ACTIVITY :: Repeat exactly the lines of the entries below from the one with "ATOM 18 C C" through the one with "ATOM 43 O O", both ends included, and nothing else.

INFORMATION ::
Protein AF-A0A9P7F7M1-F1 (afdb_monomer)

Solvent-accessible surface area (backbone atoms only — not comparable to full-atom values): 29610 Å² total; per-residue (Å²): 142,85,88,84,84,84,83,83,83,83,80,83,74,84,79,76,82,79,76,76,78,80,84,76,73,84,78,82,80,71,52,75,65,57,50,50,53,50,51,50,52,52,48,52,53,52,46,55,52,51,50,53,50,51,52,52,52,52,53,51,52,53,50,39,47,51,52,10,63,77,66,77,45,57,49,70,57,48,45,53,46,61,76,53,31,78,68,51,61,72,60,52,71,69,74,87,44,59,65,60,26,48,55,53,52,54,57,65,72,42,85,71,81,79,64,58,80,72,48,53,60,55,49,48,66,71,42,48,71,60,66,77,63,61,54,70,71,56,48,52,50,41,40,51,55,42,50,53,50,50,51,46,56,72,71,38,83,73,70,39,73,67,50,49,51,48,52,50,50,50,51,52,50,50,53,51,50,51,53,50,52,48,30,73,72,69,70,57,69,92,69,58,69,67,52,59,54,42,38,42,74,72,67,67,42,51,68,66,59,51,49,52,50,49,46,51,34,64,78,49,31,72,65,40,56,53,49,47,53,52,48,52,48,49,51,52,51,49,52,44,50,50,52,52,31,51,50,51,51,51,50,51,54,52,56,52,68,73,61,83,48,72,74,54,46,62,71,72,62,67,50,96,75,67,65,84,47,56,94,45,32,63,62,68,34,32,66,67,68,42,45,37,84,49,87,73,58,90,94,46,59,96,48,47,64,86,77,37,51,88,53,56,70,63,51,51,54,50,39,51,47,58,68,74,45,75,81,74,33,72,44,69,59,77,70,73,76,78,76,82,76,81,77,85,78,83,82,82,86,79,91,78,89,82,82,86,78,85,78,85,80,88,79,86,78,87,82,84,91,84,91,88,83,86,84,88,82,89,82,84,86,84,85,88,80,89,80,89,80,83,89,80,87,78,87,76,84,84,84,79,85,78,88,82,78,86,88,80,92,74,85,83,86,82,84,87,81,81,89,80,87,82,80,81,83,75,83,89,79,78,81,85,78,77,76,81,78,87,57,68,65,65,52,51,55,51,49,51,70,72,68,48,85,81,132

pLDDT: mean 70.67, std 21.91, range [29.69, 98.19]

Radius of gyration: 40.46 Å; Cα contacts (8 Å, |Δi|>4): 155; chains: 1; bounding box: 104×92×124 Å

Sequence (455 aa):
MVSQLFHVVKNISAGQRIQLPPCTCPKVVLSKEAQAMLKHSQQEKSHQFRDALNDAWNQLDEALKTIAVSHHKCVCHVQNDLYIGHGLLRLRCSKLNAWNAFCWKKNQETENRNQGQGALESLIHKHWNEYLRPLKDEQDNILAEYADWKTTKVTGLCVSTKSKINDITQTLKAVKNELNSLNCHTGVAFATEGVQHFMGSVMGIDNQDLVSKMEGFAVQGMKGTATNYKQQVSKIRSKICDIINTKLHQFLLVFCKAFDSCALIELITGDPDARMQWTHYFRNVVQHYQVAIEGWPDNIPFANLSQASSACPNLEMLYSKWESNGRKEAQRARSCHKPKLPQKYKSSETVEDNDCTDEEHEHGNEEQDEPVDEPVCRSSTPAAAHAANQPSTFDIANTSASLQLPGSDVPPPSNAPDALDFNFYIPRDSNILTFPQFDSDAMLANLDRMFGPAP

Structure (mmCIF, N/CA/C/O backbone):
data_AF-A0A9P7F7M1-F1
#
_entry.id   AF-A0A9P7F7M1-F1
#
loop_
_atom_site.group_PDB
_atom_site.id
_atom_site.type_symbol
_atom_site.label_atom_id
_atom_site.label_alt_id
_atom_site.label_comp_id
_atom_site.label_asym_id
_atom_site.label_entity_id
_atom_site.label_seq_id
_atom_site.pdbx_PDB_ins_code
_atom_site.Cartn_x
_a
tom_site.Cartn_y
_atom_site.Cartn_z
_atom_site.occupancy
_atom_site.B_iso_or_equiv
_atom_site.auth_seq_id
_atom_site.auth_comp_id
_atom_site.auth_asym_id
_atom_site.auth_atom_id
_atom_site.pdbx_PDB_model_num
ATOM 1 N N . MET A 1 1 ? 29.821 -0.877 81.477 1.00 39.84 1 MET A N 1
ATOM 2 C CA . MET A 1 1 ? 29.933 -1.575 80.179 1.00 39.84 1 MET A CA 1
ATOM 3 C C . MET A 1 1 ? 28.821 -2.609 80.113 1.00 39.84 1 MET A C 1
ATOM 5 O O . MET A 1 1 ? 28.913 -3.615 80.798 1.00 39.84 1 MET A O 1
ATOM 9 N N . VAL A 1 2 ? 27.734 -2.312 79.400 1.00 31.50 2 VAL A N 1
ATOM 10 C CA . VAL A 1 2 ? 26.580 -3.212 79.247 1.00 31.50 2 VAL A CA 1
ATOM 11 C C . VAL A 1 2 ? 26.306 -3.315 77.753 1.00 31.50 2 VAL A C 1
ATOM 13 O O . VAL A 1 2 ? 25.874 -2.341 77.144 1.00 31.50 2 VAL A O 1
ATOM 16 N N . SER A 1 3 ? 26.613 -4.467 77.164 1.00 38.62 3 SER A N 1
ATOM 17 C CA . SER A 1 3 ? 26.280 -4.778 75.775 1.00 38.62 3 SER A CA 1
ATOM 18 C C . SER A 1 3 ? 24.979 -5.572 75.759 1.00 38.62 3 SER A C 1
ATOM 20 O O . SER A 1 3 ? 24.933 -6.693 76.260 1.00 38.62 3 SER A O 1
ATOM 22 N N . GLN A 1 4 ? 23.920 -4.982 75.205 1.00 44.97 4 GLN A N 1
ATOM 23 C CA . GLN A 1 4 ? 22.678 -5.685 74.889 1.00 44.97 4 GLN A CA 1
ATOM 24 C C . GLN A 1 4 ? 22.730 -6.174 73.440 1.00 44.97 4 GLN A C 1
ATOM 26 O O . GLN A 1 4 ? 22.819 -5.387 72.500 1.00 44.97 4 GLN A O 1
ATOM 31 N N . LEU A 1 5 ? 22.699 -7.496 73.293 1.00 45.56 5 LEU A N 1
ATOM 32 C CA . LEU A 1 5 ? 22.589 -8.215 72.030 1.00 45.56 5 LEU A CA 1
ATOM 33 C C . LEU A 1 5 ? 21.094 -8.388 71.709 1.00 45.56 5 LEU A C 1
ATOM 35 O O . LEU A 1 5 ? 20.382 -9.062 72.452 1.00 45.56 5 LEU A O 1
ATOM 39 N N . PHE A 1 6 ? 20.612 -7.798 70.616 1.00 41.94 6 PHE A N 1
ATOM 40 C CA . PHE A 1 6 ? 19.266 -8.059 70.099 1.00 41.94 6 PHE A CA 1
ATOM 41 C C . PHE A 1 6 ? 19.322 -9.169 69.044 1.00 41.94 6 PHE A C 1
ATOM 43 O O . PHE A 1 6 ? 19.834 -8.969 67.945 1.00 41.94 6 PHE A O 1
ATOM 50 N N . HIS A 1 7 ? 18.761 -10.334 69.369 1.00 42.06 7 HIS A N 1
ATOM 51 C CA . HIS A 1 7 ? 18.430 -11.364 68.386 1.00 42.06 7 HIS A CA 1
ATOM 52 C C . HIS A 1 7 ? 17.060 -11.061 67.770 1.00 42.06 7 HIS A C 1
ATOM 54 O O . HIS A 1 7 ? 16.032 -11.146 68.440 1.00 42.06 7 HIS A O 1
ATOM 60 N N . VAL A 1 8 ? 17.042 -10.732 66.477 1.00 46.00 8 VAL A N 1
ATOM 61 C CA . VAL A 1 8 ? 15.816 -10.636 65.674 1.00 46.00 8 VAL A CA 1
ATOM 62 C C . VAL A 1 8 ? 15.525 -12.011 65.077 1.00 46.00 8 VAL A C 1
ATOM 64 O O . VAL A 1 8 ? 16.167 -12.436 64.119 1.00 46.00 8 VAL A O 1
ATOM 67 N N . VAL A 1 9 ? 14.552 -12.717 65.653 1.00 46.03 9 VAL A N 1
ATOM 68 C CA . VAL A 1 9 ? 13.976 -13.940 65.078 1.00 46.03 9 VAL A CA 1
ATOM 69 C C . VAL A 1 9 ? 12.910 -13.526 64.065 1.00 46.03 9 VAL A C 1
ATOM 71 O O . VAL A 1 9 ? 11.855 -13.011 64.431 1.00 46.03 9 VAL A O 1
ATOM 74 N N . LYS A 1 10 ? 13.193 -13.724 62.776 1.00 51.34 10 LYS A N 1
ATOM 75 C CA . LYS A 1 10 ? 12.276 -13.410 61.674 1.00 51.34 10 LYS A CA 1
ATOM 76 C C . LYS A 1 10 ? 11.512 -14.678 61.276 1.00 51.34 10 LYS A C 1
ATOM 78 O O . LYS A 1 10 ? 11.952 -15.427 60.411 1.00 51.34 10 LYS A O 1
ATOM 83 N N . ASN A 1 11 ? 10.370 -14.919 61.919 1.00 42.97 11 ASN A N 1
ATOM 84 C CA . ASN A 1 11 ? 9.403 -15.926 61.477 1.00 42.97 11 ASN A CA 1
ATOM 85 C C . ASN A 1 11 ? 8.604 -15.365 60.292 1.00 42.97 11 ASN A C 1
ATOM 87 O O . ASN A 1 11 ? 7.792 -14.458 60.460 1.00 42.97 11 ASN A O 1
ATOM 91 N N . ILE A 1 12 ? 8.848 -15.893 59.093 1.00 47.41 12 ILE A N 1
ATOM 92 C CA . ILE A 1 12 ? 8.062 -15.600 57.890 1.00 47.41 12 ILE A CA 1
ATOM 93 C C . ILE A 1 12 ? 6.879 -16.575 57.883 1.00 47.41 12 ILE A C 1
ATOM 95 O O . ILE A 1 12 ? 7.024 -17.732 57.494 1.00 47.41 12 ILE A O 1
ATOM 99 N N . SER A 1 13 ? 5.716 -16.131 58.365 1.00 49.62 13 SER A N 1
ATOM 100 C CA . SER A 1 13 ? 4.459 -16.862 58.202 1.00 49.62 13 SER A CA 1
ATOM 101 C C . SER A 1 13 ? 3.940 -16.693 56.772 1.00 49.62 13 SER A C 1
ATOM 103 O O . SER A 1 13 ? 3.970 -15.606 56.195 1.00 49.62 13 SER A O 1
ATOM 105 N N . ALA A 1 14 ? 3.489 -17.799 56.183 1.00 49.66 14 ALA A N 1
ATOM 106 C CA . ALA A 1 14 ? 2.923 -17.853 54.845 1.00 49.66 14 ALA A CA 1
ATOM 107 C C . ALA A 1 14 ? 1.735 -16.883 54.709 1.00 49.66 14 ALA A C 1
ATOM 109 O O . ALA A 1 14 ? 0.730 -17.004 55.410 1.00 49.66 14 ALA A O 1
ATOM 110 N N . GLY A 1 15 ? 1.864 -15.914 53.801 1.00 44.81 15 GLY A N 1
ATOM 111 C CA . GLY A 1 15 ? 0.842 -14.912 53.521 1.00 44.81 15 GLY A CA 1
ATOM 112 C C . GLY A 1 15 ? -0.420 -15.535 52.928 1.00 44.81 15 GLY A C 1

SOLUTION FOR THIS PROBLEM ::
ATOM 18 C C . SER A 1 3 ? 24.979 -5.572 75.759 1.00 38.62 3 SER A C 1
ATOM 20 O O . SER A 1 3 ? 24.933 -6.693 76.260 1.00 38.62 3 SER A O 1
ATOM 22 N N . GLN A 1 4 ? 23.920 -4.982 75.205 1.00 44.97 4 GLN A N 1
ATOM 23 C CA . GLN A 1 4 ? 22.678 -5.685 74.889 1.00 44.97 4 GLN A CA 1
ATOM 24 C C . GLN A 1 4 ? 22.730 -6.174 73.440 1.00 44.97 4 GLN A C 1
ATOM 26 O O . GLN A 1 4 ? 22.819 -5.387 72.500 1.00 44.97 4 GLN A O 1
ATOM 31 N N . LEU A 1 5 ? 22.699 -7.496 73.293 1.00 45.56 5 LEU A N 1
ATOM 32 C CA . LEU A 1 5 ? 22.589 -8.215 72.030 1.00 45.56 5 LEU A CA 1
ATOM 33 C C . LEU A 1 5 ? 21.094 -8.388 71.709 1.00 45.56 5 LEU A C 1
ATOM 35 O O . LEU A 1 5 ? 20.382 -9.062 72.452 1.00 45.56 5 LEU A O 1
ATOM 39 N N . PHE A 1 6 ? 20.612 -7.798 70.616 1.00 41.94 6 PHE A N 1
ATOM 40 C CA . PHE A 1 6 ? 19.266 -8.059 70.099 1.00 41.94 6 PHE A CA 1
ATOM 41 C C . PHE A 1 6 ? 19.322 -9.169 69.044 1.00 41.94 6 PHE A C 1
ATOM 43 O O . PHE A 1 6 ? 19.834 -8.969 67.945 1.00 41.94 6 PHE A O 1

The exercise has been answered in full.